Sugar Rush (Friend-Zoned 3)
Sacrilege!
If there ever was a Johnny I’d want for the night, it’d be him. He meets all the check boxes. Gorgeous. Funny. Intelligent. Sweet. And from the way he’s been throwing himself around, he’s a sure thing.
I spend the next ten minutes watching Max flirt with every woman within arms-reach, including my mom, before I pep myself up enough to talk to him. I don’t really like men who flirt, but I like that he’s an equal opportunity flirt. No woman is safe from him. Old, young, thick and thin, he’s all over it, and I see he’s moved on to Nina, who isn’t left unaffected. As he takes her hand and kisses it over and over again, she lifts her free hand to cover her mouth as she fights a smile.
This is my chance. I’ve found my in.
As I approach, Nina removes herself from his wandering arms—the fool—and moves on to chat with Mimi by the bar. With no new potential victims near, Max pulls his phone out of his pocket and begins to scroll.
You like to flirt, Max? Get ready to meet your match.
With every step closer I take to him, my stomach flips and flops around in anticipation. I’m excited! Finally, I reach his side and gently clear my throat. He glances up at me with his brows raised before looking back down at his phone. “Hey, Helen. How you doin’?”
My smile falters.
Helen? Really?
Well…not a good start.
He continues to play around on his phone, brows drawn as I speak, “Uh, it’s Helena, actually. Anyways, I was wondering if you’d like to have a drink with m—”
Before I can get another word in, he mutters, “Cool. Nice to see you again, Helen,” then he walks away, never taking his face from his phone, leaving me standing in the middle of the courtyard, mouth gaping. I blink as a frown overtakes my face. I try to make sense of what happened here. The serial flirt, the man who flirts with anything with a pulse, anything that moves, did not flirt with me.
Hmmm. If my calculations are correct, that would deem me undesirable.
Embarrassment flows through me, heating my cheeks. My embarrassment quickly turns to forced disinterest. I turn my nose up and stand taller. That’s fine. He doesn’t have to like me. Sometimes people just don’t like other people. It happens. It’s all good. And, hey, this is a good thing, I think. I mean, I sure as hell don’t hold a candle for Max Leokov.
Not anymore.
Chapter One
Helena
“Helena, mail!” my father shouts from the kitchen.
I jump up from my laying position and bounce off my bed. My feet try to move quicker than physically possible, causing my sock covered tootsies to slip and slide on the floorboards. A casualty is made quickly. My knee slams into my nightstand so hard the photo frames on the top fall over and the half-full glass of water topples, spilling aqua all over my open textbook.
Gasping with wide eyes, I clutch at it, willing the pain away, but the agony continues, stronger than before, and in a moment of clarity, I think to myself, This is it…this is how it all ends.
Okay, so maybe I’m a little dramatic, but damn, that hurts!
Oh, dear God. Will the pain never end?
My throbbing knee numbs, and I know it’ll have to go. I’ll likely be the only nightstand amputee. Just another statistic. I crawl over to my bedroom door and lie dying in the open doorway. I call out to the only person who can save me. “Ta, help!”
There’s a moment of silence before my father’s heavily accented voice calls back, “No.”
I’d like to say he’s a terrible father and he wants me to die, but he’s a great dad. Maybe a tad dramatic (hence my own dramatics), but a great dad. And I may have claimed death being on my door a few times before. Once or twice. But this time, it’s actually happening. My vision starts to darken. I see the light. “Ta, help me! I’m fading fast!”

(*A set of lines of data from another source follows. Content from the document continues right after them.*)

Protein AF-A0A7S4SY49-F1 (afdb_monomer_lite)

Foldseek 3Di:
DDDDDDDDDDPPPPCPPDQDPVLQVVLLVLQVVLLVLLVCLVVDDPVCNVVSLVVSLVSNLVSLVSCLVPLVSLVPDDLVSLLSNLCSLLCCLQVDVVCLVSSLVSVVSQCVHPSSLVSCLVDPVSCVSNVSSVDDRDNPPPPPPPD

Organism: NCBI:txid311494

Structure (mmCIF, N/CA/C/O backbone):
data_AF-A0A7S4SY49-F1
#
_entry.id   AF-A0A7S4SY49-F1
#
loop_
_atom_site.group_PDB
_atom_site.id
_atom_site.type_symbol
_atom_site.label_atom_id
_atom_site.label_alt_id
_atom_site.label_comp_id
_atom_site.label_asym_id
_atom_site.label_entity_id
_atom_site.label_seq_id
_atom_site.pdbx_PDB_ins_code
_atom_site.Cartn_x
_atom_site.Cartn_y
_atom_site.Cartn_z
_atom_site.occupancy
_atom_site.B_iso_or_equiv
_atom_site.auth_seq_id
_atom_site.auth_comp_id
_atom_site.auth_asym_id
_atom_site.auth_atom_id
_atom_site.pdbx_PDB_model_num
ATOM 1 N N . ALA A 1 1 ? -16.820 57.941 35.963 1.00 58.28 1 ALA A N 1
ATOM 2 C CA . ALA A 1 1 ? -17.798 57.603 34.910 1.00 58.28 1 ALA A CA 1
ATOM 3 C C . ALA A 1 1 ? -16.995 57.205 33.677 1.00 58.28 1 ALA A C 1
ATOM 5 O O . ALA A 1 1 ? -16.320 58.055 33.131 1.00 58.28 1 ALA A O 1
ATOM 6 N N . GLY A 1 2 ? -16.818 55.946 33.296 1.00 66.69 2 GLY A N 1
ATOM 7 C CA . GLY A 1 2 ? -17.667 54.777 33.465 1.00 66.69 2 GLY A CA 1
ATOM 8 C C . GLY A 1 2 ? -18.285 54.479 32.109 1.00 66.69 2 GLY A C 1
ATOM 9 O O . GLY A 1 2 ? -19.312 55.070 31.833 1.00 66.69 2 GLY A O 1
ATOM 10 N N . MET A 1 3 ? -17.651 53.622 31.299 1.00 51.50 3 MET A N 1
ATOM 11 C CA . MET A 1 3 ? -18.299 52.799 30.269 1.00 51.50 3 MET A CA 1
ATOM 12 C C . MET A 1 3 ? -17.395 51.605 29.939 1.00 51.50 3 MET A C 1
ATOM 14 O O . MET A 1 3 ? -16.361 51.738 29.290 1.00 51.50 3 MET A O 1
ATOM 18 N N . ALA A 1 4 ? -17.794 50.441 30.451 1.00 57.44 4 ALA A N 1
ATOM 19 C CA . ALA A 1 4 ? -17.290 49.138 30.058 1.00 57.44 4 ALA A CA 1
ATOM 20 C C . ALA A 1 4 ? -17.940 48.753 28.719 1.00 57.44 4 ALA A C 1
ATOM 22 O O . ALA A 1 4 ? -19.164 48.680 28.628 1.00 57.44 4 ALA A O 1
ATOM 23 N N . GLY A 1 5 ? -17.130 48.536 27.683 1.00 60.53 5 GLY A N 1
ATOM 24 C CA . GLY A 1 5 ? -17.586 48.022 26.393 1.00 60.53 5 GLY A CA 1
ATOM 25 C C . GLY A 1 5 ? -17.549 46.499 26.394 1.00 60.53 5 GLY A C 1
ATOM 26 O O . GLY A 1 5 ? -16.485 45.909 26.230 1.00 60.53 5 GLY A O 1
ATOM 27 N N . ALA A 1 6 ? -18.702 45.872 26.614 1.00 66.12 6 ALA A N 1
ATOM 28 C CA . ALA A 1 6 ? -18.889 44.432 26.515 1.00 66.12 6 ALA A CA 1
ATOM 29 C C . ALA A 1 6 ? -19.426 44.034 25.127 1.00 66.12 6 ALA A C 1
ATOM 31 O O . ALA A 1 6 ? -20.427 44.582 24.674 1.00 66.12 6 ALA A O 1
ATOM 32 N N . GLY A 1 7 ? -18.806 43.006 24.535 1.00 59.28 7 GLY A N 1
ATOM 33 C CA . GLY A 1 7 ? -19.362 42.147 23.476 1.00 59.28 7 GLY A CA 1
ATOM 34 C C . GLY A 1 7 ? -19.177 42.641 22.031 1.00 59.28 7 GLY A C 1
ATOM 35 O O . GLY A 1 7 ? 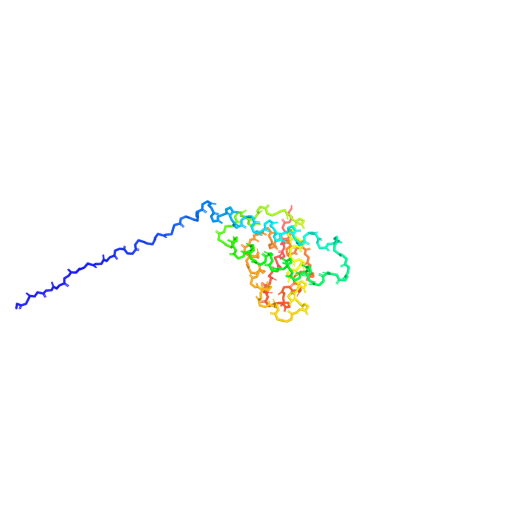-19.087 43.845 21.819 1.00 59.28 7 GLY A O 1
ATOM 36 N N . PRO A 1 8 ? -19.126 41.742 21.021 1.00 58.56 8 PRO A N 1
ATOM 37 C CA . PRO A 1 8 ? -19.694 40.392 21.023 1.00 58.56 8 PRO A CA 1
ATOM 38 C C . PRO A 1 8 ? -18.666 39.263 20.807 1.00 58.56 8 PRO A C 1
ATOM 40 O O . PRO A 1 8 ? -17.872 39.260 19.867 1.00 58.56 8 PRO A O 1
ATOM 43 N N . THR A 1 9 ? -18.746 38.234 21.649 1.00 60.81 9 THR A N 1
ATOM 44 C CA . THR A 1 9 ? -18.152 36.917 21.399 1.00 60.81 9 THR A CA 1
ATOM 45 C C . THR A 1 9 ? -18.906 36.246 20.257 1.00 60.81 9 THR A C 1
ATOM 47 O O . THR A 1 9 ? -20.038 35.799 20.434 1.00 60.81 9 THR A O 1
ATOM 50 N N . SER A 1 10 ? -18.288 36.190 19.077 1.00 63.22 10 SER A N 1
ATOM 51 C CA . SER A 1 10 ? -18.795 35.377 17.971 1.00 63.22 10 SER A CA 1
ATOM 52 C C . SER A 1 10 ? -18.700 33.894 18.347 1.00 63.22 10 SER A C 1
ATOM 54 O O . SER A 1 10 ? -17.599 33.426 18.652 1.00 63.22 10 SER A O 1
ATOM 56 N N . PRO A 1 11 ? -19.806 33.131 18.317 1.00 57.78 11 PRO A N 1
ATOM 57 C CA . PRO A 1 11 ? -19.740 31.688 18.425 1.00 57.78 11 PRO A CA 1
ATOM 58 C C . PRO A 1 11 ? -19.128 31.174 17.125 1.00 57.78 11 PRO A C 1
ATOM 60 O O . PRO A 1 11 ? -19.781 31.133 16.082 1.00 57.78 11 PRO A O 1
ATOM 63 N N . GLY A 1 12 ? -17.845 30.816 17.177 1.00 53.00 12 GLY A N 1
ATOM 64 C CA . GLY A 1 12 ? -17.201 30.011 16.150 1.00 53.00 12 GLY A CA 1
ATOM 65 C C . GLY A 1 12 ? -17.885 28.652 16.115 1.00 53.00 12 GLY A C 1
ATOM 66 O O . GLY A 1 12 ? -17.430 27.705 16.750 1.00 53.00 12 GLY A O 1
ATOM 67 N N . ALA A 1 13 ? -19.021 28.584 15.423 1.00 53.31 13 ALA A N 1
ATOM 68 C CA . ALA A 1 13 ? -19.715 27.361 15.094 1.00 53.31 13 ALA A CA 1
ATOM 69 C C . ALA A 1 13 ? -18.742 26.522 14.270 1.00 53.31 13 ALA A C 1
ATOM 71 O O . ALA A 1 13 ? -18.560 26.732 13.070 1.00 53.31 13 ALA A O 1
ATOM 72 N N . GLY A 1 14 ? -18.062 25.608 14.960 1.00 51.78 14 GLY A N 1
ATOM 73 C CA . GLY A 1 14 ? -17.281 24.539 14.373 1.00 51.78 14 GLY A CA 1
ATOM 74 C C . GLY A 1 14 ? -18.217 23.661 13.563 1.00 51.78 14 GLY A C 1
ATOM 75 O O . GLY A 1 14 ? -18.682 22.628 14.036 1.00 51.78 14 GLY A O 1
ATOM 76 N N . GLY A 1 15 ? -18.511 24.097 12.340 1.00 48.28 15 GLY A N 1
ATOM 77 C CA . GLY A 1 15 ? -19.124 23.293 11.306 1.00 48.28 15 GLY A CA 1
ATOM 78 C C . GLY A 1 15 ? -18.146 22.193 10.936 1.00 48.28 15 GLY A C 1
ATOM 79 O O . GLY A 1 15 ? -17.449 22.283 9.928 1.00 48.28 15 GLY A O 1
ATOM 80 N N . GLN A 1 16 ? -18.086 21.146 11.758 1.00 54.41 16 GLN A N 1
ATOM 81 C CA . GLN A 1 16 ? -17.620 19.836 11.335 1.00 54.41 16 GLN A CA 1
ATOM 82 C C . GLN A 1 16 ? -18.656 19.315 10.341 1.00 54.41 16 GLN A C 1
ATOM 84 O O . GLN A 1 16 ? -19.515 18.499 10.662 1.00 54.41 16 GLN A O 1
ATOM 89 N N . GLY A 1 17 ? -18.628 19.902 9.143 1.00 55.53 17 GLY A N 1
ATOM 90 C CA . GLY A 1 17 ? -19.463 19.514 8.029 1.00 55.53 17 GLY A CA 1
ATOM 91 C C . GLY A 1 17 ? -19.199 18.047 7.770 1.00 55.53 17 GLY A C 1
ATOM 92 O O . GLY A 1 17 ? -18.059 17.659 7.493 1.00 55.53 17 GLY A O 1
ATOM 93 N N . LEU A 1 18 ? -20.250 17.244 7.915 1.00 61.47 18 LEU A N 1
ATOM 94 C CA . LEU A 1 18 ? -20.226 15.850 7.520 1.00 61.47 18 LEU A CA 1
ATOM 95 C C . LEU A 1 18 ? -19.585 15.767 6.129 1.00 61.47 18 LEU A C 1
ATOM 97 O O . LEU A 1 18 ? -19.927 16.576 5.256 1.00 61.47 18 LEU A O 1
ATOM 101 N N . PRO A 1 19 ? -18.627 14.850 5.919 1.00 71.50 19 PRO A N 1
ATOM 102 C CA . PRO A 1 19 ? -18.023 14.672 4.614 1.00 71.50 19 PRO A CA 1
ATOM 103 C C . PRO A 1 19 ? -19.120 14.545 3.557 1.00 71.50 19 PRO A C 1
ATOM 105 O O . PRO A 1 19 ? -19.996 13.687 3.675 1.00 71.50 19 PRO A O 1
ATOM 108 N N . SER A 1 20 ? -19.092 15.407 2.539 1.00 86.00 20 SER A N 1
ATOM 109 C CA . SER A 1 20 ? -20.117 15.370 1.500 1.00 86.00 20 SER A CA 1
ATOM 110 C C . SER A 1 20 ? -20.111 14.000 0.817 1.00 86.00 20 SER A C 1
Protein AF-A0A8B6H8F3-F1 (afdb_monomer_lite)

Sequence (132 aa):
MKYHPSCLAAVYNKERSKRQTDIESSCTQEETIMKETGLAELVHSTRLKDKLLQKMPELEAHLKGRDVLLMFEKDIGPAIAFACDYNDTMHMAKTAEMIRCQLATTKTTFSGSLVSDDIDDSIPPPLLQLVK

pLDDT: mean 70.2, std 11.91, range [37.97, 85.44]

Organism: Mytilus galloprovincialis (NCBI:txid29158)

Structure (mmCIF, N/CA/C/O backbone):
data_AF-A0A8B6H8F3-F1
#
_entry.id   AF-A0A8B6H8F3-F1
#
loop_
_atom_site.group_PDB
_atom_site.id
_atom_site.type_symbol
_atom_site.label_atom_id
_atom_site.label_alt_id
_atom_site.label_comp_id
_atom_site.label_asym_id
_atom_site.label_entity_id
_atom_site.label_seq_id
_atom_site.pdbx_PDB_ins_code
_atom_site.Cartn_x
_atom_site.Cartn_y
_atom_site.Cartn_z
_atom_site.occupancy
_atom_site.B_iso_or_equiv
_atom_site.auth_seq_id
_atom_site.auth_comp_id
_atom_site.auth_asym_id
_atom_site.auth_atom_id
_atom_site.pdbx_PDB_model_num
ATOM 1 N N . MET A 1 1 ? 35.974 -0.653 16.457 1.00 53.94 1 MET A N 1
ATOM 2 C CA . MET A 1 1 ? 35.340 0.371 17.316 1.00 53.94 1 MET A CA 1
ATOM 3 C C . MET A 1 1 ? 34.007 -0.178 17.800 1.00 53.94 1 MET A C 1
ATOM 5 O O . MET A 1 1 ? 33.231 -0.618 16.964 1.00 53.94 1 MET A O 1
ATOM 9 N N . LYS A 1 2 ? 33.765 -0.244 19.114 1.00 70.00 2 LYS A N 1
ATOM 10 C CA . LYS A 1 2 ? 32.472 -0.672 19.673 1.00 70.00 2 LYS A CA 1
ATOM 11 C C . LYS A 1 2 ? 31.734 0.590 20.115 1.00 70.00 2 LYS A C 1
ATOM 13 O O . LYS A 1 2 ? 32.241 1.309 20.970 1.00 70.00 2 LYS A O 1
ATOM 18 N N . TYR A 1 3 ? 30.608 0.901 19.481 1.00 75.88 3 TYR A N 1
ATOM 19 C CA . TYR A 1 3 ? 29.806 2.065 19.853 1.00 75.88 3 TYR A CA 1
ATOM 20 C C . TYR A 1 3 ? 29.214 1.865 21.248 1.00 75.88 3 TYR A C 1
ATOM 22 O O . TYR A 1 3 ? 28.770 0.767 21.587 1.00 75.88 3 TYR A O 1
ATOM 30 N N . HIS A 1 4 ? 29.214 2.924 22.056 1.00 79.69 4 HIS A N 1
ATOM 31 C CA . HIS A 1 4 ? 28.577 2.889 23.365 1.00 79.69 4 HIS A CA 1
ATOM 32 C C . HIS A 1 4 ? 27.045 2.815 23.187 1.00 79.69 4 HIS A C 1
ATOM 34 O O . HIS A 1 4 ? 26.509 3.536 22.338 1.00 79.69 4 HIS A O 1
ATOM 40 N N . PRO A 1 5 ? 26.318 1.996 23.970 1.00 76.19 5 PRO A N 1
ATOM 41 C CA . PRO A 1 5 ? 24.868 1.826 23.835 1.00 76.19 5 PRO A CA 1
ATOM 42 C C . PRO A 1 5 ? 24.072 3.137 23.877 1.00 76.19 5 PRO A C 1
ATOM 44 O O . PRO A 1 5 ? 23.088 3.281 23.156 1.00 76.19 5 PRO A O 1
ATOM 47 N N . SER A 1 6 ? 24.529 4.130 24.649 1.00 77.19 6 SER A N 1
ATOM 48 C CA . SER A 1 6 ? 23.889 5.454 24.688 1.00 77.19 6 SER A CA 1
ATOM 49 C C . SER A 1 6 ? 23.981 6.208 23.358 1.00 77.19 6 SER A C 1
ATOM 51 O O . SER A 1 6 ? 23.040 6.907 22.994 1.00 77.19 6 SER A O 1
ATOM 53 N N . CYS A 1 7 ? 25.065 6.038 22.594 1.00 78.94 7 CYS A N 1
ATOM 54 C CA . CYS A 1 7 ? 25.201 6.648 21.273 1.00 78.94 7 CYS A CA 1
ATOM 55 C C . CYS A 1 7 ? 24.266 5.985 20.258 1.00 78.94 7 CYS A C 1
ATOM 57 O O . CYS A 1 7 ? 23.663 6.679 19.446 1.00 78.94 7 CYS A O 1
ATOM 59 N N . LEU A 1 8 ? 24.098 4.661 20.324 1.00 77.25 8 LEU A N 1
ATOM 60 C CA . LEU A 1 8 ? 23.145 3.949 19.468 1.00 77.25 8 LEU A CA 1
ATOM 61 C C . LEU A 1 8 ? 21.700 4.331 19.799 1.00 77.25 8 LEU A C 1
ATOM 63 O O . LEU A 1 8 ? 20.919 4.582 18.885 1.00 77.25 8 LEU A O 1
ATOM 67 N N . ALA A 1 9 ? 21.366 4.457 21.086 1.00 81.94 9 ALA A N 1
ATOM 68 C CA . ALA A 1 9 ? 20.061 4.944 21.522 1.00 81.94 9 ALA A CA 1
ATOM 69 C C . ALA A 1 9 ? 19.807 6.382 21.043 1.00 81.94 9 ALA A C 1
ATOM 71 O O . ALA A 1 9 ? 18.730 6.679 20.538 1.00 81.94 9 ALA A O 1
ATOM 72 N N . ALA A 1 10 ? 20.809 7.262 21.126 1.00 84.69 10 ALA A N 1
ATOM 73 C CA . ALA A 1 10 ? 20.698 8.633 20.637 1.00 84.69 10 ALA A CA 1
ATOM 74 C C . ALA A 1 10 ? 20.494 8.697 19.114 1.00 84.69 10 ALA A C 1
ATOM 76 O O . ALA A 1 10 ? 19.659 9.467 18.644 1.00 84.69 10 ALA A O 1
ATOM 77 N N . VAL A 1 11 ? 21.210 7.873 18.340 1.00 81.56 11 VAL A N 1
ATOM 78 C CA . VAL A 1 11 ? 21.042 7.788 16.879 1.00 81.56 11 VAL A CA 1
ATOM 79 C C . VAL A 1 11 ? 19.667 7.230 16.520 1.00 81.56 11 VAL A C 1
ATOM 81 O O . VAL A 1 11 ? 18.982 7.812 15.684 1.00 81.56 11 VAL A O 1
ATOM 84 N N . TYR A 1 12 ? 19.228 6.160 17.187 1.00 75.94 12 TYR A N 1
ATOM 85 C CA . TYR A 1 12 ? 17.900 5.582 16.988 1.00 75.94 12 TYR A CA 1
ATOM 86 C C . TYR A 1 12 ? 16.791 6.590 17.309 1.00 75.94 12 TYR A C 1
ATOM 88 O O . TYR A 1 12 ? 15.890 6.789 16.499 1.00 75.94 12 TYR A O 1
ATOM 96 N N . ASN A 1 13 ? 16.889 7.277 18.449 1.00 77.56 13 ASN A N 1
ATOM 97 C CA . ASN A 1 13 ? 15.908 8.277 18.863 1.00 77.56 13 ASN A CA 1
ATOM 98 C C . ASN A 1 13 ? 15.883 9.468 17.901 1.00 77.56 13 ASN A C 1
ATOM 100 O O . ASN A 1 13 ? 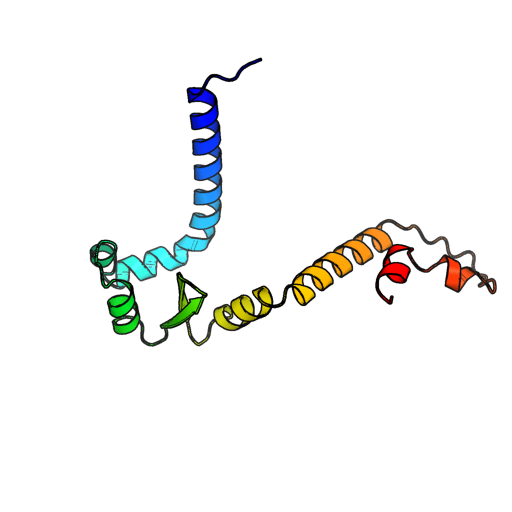14.809 9.919 17.525 1.00 77.56 13 ASN A O 1
ATOM 104 N N . LYS A 1 14 ? 17.050 9.931 17.438 1.00 80.12 14 LYS A N 1
ATOM 105 C CA . LYS A 1 14 ? 17.154 11.010 16.450 1.00 80.12 14 LYS A CA 1
ATOM 106 C C . LYS A 1 14 ? 16.512 10.627 15.119 1.00 80.12 14 LYS A C 1
ATOM 108 O O . LYS A 1 14 ? 15.786 11.430 14.543 1.00 80.12 14 LYS A O 1
ATOM 113 N N . GLU A 1 15 ? 16.764 9.415 14.635 1.00 72.31 15 GLU A N 1
ATOM 114 C CA . GLU A 1 15 ? 16.216 8.957 13.358 1.00 72.31 15 GLU A CA 1
ATOM 115 C C . GLU A 1 15 ? 14.720 8.646 13.448 1.00 72.31 15 GLU A C 1
ATOM 117 O O . GLU A 1 15 ? 13.972 8.899 12.505 1.00 72.31 15 GLU A O 1
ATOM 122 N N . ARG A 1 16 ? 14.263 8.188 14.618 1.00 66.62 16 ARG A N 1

My father sighs long and hard. “What happen this time? You get a paper cut, or plug your toe?”
A disgruntled expression crosses my face, and I use my elbows to elevate my body into a semi-sitting position. “Firstly, old man, it’s stub your toe, not plug your toe. You need English lessons. Secondly, I stubbed it really bad that time. It was hanging by a thread! If I didn’t use the Band-Aid when I did, not even a plastic surgeon would have been able to save my pinkie toe.”
My father’s chortle fills the kitchen. “Yes, my English is no good, but you, my sweet, are a hurt in my butt.”
I try really hard not to laugh, but he’s adorable sometimes. “It’s pain in the ass, Ta! God!”
Flipping over, injury forgotten, I calculate this being the three-hundred-and-twelfth time I’ve cheated death by injuries caused by my clumsiness. I use the term clumsiness loosely. Sometimes my body just thinks it knows what its doing, brain be damned. My body seems to come with an auto-pilot function other bodies don’t have. As far as I’m concerned, it’s just an added extra.